Exercise: Return the data below exactly, stopping after the line with "ATOM 9 C CA".

Exercise input:
--

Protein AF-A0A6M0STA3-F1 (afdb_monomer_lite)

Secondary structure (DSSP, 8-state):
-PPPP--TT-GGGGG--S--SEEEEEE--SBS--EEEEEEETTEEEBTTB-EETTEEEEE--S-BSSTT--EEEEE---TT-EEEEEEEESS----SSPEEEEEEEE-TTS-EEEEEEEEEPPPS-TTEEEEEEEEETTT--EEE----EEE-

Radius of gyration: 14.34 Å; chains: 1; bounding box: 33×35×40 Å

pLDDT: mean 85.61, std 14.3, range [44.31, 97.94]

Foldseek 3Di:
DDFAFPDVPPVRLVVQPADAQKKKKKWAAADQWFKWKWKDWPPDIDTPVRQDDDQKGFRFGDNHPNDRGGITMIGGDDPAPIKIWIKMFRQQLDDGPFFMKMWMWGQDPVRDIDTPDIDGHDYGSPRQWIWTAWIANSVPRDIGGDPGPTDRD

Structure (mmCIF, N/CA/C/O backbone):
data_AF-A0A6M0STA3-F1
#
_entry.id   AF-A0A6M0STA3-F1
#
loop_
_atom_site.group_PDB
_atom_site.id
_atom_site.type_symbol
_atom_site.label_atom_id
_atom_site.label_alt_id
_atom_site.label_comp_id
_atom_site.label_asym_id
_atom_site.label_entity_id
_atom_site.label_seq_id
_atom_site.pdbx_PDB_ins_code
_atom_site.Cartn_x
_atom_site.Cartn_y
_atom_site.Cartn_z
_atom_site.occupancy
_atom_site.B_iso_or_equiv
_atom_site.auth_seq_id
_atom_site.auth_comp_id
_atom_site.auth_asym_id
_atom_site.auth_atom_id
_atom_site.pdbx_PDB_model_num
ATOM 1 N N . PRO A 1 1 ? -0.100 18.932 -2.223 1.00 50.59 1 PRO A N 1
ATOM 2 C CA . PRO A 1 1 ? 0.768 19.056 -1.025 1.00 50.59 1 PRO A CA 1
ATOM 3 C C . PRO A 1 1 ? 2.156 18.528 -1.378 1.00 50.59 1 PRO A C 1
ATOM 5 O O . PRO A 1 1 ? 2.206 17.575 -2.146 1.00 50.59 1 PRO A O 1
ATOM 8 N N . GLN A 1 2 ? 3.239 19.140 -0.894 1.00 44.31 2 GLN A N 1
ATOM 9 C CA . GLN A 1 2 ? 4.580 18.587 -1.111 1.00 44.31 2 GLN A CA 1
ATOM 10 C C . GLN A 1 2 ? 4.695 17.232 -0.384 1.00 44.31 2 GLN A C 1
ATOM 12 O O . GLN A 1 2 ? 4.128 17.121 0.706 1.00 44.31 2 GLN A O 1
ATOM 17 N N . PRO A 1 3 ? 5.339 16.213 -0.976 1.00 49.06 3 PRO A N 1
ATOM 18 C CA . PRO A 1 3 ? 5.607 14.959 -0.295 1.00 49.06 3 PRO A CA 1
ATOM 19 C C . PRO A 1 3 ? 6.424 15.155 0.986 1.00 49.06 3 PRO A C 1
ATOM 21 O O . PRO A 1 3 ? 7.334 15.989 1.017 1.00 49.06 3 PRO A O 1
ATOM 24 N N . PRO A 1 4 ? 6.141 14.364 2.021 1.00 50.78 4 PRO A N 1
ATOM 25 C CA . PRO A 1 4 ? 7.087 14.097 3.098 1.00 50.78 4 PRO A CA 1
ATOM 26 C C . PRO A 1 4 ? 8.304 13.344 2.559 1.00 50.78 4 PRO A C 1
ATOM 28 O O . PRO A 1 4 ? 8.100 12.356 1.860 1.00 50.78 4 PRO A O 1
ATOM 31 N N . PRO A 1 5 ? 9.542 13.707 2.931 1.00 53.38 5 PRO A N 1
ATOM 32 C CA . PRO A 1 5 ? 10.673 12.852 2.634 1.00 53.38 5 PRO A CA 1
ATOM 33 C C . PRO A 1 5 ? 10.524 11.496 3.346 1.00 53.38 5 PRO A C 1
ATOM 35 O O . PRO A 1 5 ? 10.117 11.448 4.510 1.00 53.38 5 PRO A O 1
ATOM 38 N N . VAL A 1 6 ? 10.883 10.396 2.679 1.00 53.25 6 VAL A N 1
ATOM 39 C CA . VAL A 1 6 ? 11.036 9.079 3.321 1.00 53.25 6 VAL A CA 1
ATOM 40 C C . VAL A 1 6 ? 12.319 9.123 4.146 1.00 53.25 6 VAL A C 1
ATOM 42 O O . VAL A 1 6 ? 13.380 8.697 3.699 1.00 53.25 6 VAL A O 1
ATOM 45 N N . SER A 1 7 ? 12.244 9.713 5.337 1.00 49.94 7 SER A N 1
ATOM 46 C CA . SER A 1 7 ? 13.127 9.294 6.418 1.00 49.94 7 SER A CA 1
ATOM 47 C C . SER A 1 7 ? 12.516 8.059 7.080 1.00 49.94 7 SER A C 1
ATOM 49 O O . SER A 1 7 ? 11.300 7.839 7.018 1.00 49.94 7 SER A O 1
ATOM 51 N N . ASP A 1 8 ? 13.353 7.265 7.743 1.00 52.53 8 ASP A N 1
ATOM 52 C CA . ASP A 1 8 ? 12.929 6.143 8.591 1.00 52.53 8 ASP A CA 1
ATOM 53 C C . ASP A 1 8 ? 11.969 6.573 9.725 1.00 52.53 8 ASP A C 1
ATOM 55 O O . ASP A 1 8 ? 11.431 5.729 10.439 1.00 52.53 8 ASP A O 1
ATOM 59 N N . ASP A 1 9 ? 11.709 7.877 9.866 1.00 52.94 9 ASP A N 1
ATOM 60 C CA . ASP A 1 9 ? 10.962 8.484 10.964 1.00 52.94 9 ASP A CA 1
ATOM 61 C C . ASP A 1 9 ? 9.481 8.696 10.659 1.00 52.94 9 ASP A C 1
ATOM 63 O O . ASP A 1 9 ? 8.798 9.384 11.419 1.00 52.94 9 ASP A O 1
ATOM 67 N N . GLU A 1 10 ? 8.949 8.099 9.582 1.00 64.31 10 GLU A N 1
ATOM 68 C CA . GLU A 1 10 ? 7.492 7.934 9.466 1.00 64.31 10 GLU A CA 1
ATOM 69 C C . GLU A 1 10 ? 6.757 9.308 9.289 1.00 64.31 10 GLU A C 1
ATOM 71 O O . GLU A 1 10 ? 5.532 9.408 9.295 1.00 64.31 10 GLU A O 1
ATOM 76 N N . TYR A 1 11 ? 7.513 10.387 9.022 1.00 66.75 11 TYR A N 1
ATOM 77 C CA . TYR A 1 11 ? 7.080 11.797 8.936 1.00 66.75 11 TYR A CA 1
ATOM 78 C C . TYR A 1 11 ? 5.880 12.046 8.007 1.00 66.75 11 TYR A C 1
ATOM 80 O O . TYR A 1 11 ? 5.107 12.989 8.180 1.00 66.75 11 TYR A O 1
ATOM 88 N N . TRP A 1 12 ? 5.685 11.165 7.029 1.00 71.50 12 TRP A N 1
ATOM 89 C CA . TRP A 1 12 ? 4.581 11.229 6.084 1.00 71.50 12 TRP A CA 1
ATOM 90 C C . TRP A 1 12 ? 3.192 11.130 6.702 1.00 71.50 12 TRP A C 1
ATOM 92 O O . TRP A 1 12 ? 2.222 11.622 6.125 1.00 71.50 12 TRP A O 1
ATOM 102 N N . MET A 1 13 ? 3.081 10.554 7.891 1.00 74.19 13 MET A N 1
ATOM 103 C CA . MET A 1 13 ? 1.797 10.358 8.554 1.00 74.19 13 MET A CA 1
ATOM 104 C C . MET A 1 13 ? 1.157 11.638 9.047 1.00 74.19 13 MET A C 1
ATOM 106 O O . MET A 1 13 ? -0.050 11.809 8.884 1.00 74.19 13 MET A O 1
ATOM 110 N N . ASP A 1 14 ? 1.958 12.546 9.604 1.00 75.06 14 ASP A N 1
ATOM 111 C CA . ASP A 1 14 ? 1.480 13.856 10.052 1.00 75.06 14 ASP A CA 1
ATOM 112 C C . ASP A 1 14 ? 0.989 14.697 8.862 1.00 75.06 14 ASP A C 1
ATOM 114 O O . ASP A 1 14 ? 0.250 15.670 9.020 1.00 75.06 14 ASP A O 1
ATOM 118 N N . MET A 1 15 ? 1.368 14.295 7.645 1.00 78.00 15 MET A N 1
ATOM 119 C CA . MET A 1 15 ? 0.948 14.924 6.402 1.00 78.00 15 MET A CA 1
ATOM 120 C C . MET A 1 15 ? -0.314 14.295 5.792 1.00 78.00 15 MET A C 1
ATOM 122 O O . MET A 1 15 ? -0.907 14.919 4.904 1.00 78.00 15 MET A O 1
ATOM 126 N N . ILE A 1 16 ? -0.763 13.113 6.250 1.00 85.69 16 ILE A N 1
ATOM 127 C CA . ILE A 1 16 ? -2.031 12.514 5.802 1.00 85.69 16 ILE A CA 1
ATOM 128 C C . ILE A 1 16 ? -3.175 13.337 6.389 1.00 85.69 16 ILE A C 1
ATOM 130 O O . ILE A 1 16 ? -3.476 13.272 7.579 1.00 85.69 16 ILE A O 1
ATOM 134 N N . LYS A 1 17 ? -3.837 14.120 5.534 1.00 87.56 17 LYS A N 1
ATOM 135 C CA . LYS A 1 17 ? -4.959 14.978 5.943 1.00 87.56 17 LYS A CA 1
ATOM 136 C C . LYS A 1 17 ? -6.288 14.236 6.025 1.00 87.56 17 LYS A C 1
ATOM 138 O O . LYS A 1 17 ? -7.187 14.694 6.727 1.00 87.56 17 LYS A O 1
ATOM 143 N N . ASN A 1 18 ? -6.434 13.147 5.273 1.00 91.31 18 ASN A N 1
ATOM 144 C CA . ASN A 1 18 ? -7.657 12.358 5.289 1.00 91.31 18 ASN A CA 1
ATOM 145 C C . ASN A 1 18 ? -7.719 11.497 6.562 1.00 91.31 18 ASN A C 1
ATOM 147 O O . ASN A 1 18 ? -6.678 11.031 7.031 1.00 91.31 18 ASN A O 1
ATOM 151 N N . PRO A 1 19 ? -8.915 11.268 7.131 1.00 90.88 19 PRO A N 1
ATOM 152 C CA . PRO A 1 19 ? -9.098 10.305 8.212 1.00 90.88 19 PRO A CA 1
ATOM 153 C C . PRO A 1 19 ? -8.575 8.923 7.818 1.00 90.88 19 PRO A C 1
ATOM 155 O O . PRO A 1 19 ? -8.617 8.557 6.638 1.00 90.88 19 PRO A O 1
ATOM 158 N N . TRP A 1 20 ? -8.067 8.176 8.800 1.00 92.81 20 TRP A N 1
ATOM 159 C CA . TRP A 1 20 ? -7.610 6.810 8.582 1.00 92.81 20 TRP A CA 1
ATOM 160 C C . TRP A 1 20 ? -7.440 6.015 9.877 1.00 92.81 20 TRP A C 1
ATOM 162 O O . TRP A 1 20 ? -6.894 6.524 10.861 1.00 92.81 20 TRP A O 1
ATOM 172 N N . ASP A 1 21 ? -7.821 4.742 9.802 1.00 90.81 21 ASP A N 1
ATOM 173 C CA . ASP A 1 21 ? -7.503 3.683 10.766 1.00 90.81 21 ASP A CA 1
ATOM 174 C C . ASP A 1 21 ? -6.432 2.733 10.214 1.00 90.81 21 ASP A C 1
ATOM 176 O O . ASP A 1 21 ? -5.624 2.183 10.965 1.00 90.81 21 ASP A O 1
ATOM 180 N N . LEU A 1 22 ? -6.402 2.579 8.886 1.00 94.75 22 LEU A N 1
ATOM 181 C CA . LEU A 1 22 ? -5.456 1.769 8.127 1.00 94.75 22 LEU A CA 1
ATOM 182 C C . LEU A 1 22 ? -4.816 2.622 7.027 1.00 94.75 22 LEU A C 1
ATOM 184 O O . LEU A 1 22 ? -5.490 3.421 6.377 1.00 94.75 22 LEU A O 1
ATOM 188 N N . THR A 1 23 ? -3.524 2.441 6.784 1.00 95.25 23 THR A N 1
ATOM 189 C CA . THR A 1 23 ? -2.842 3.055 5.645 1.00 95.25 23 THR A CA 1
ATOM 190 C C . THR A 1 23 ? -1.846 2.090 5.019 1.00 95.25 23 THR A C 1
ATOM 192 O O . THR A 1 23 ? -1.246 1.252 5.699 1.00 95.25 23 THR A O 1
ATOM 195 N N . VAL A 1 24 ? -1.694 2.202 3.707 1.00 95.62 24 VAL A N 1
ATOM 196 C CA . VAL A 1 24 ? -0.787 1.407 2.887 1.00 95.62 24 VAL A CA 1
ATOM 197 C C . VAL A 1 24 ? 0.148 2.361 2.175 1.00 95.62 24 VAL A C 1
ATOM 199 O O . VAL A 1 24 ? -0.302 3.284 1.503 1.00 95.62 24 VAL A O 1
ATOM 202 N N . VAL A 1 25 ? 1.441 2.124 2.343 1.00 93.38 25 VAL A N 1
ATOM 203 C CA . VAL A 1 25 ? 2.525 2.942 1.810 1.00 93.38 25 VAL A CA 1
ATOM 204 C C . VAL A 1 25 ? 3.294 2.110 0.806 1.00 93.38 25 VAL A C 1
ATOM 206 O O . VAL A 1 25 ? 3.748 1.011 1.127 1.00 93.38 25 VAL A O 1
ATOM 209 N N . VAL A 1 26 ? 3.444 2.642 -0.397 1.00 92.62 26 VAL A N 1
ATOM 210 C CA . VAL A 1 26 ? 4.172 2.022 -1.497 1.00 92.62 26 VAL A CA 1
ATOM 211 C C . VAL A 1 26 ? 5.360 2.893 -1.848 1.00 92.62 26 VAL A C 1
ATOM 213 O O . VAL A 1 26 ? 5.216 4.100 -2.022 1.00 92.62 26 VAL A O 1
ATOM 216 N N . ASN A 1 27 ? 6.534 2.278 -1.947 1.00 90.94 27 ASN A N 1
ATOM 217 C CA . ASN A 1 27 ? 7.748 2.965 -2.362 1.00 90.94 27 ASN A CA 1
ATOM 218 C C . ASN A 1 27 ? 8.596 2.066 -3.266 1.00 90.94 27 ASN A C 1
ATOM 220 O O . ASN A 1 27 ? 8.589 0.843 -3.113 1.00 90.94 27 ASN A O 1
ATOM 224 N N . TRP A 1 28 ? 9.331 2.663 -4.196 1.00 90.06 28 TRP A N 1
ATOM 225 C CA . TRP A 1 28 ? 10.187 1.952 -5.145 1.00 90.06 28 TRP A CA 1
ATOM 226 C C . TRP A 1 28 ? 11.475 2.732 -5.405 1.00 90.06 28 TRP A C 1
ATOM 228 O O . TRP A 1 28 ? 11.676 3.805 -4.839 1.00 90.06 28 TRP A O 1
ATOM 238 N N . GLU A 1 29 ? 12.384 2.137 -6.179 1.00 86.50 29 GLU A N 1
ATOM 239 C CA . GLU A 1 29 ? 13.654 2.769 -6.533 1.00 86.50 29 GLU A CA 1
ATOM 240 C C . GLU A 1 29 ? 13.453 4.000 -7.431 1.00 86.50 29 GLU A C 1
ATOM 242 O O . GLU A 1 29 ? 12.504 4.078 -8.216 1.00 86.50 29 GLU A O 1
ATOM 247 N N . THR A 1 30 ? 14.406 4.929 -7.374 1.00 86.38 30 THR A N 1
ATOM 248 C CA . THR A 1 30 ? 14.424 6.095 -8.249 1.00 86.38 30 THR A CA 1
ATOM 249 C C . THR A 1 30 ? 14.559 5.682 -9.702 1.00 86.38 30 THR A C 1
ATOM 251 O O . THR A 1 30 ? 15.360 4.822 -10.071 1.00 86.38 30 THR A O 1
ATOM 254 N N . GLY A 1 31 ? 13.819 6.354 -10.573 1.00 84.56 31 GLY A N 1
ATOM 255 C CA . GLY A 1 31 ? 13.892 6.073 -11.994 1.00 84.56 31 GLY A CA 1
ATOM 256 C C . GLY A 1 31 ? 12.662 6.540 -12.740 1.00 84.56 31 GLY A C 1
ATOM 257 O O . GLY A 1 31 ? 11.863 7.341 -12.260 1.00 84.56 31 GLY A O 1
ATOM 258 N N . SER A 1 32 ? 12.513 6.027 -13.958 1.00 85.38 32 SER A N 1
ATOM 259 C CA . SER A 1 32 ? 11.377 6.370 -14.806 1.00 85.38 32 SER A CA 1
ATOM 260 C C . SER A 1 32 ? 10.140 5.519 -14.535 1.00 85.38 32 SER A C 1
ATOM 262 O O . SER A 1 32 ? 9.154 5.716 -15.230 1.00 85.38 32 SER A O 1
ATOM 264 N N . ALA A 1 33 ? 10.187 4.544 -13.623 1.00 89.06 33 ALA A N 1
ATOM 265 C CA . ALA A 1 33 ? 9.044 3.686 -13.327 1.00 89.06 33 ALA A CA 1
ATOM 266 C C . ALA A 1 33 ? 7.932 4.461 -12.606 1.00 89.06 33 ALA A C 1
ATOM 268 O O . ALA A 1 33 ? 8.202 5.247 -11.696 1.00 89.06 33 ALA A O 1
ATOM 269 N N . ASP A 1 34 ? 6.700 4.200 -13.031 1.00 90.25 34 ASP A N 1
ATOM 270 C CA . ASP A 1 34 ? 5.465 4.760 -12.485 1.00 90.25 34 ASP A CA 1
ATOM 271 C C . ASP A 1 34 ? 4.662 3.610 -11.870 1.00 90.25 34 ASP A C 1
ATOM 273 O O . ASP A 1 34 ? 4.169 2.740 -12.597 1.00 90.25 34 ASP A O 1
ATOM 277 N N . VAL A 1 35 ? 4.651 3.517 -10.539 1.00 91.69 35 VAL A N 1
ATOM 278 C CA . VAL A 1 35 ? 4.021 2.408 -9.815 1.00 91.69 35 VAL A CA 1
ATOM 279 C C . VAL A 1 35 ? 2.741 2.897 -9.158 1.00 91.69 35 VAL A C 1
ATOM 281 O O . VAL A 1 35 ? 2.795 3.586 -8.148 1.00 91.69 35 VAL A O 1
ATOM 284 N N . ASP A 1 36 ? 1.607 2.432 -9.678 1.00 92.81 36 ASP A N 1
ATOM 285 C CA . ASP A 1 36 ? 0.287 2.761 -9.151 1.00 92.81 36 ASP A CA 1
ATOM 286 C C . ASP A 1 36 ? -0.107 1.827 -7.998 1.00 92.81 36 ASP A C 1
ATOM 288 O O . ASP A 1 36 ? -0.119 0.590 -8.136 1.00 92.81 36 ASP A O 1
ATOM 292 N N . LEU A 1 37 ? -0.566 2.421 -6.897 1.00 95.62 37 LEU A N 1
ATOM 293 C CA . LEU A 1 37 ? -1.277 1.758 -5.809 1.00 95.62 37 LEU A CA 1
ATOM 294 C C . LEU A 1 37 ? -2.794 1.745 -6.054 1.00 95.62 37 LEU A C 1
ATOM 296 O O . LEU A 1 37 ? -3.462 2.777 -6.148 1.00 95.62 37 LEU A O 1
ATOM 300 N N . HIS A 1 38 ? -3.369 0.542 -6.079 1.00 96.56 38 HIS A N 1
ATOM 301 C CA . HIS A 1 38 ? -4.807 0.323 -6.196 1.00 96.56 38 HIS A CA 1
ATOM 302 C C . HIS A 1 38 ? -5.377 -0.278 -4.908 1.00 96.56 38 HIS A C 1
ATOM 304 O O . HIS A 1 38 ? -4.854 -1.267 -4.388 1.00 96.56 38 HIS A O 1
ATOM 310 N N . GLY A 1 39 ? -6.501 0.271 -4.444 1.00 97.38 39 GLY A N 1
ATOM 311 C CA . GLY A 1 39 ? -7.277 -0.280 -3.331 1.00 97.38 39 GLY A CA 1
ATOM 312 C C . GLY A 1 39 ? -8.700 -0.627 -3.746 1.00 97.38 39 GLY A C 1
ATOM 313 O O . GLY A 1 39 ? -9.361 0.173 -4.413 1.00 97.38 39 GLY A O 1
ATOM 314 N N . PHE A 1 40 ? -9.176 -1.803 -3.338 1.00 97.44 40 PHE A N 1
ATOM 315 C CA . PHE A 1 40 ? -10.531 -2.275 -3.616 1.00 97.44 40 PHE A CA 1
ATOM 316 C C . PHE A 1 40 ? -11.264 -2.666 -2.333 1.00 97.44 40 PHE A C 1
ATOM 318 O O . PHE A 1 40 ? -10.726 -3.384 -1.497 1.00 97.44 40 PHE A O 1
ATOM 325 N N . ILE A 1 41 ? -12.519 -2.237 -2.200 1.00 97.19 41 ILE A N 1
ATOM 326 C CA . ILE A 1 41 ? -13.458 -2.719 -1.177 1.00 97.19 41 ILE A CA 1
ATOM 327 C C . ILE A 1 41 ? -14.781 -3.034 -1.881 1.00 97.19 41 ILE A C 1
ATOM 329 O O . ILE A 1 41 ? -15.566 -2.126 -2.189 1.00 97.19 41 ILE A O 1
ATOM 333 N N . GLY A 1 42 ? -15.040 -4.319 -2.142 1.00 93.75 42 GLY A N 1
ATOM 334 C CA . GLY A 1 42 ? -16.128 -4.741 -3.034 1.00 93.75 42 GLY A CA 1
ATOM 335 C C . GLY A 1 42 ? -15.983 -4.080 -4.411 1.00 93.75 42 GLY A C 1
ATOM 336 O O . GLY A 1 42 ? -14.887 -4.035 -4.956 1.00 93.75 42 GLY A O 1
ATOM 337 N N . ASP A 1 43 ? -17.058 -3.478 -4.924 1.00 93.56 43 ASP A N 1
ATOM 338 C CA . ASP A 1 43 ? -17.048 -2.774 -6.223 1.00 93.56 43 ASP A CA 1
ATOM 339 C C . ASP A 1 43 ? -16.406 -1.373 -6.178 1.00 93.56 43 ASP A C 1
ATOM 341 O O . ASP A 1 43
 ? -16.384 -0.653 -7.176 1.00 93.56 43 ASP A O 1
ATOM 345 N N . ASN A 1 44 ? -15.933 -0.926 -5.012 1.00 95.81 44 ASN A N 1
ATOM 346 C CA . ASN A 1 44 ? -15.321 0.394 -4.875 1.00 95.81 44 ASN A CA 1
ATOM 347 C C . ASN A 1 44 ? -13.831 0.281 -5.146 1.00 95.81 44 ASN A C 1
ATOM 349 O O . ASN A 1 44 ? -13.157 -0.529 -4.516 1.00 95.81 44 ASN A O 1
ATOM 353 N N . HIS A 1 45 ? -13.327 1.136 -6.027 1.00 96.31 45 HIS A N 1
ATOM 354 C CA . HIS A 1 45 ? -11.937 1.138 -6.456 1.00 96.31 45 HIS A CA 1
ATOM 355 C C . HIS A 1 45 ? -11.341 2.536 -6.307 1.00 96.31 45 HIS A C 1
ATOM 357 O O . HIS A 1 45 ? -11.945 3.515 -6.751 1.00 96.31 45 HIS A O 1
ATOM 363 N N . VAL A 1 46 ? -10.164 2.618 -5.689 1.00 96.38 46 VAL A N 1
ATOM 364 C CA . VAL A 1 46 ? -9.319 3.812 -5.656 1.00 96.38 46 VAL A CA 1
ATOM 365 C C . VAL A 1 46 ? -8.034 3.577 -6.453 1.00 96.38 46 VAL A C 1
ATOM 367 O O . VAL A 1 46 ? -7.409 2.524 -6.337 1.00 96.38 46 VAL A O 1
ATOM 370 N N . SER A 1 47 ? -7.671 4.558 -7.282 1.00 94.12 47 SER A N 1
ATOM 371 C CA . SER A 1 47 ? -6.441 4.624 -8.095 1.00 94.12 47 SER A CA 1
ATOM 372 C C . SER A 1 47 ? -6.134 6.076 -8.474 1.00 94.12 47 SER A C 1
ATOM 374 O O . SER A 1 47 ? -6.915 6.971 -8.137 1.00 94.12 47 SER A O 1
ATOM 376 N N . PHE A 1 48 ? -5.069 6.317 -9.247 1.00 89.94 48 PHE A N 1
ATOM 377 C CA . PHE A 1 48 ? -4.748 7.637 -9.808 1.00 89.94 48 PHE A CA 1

--

Written answer:
Protein AF-A0A6M0STA3-F1 (afdb_monomer_lite)

Secondary structure (DSSP, 8-state):
-PPPP--TT-GGGGG--S--SEEEEEE--SBS--EEEEEEETTEEEBTTB-EETTEEEEE--S-BSSTT--EEEEE---TT-EEEEEEEESS----SSPEEEEEEEE-TTS-EEEEEEEEEPPPS-TTEEEEEEEEETTT--EEE----EEE-

Radius of gyration: 14.34 Å; chains: 1; bounding box: 33×35×40 Å

pLDDT: mean 85.61, std 14.3, range [44.31, 97.94]

Foldseek 3Di:
DDFAFPDVPPVRLVVQPADAQKKKKKWAAADQWFKWKWKDWPPDIDTPVRQDDDQKGFRFGDNHPNDRGGITMIGGDDPAPIKIWIKMFRQQLDDGPFFMKMWMWGQDPVRDIDTPDIDGHDYGSPRQWIWTAWIANSVPRDIGGDPGPTDRD

Structure (mmCIF, N/CA/C/O backbone):
data_AF-A0A6M0STA3-F1
#
_entry.id   AF-A0A6M0STA3-F1
#
loop_
_atom_site.group_PDB
_atom_site.id
_atom_site.type_symbol
_atom_site.label_atom_id
_atom_site.label_alt_id
_atom_site.label_comp_id
_atom_site.label_asym_id
_atom_site.label_entity_id
_atom_site.label_seq_id
_atom_site.pdbx_PDB_ins_code
_atom_site.Cartn_x
_atom_site.Cartn_y
_atom_site.Cartn_z
_atom_site.occupancy
_atom_site.B_iso_or_equiv
_atom_site.auth_seq_id
_atom_site.auth_comp_id
_atom_site.auth_asym_id
_atom_site.auth_atom_id
_atom_site.pdbx_PDB_model_num
ATOM 1 N N . PRO A 1 1 ? -0.100 18.932 -2.223 1.00 50.59 1 PRO A N 1
ATOM 2 C CA . PRO A 1 1 ? 0.768 19.056 -1.025 1.00 50.59 1 PRO A CA 1
ATOM 3 C C . PRO A 1 1 ? 2.156 18.528 -1.378 1.00 50.59 1 PRO A C 1
ATOM 5 O O . PRO A 1 1 ? 2.206 17.575 -2.146 1.00 50.59 1 PRO A O 1
ATOM 8 N N . GLN A 1 2 ? 3.239 19.140 -0.894 1.00 44.31 2 GLN A N 1
ATOM 9 C CA . GLN A 1 2 ? 4.580 18.587 -1.111 1.00 44.31 2 GLN A CA 1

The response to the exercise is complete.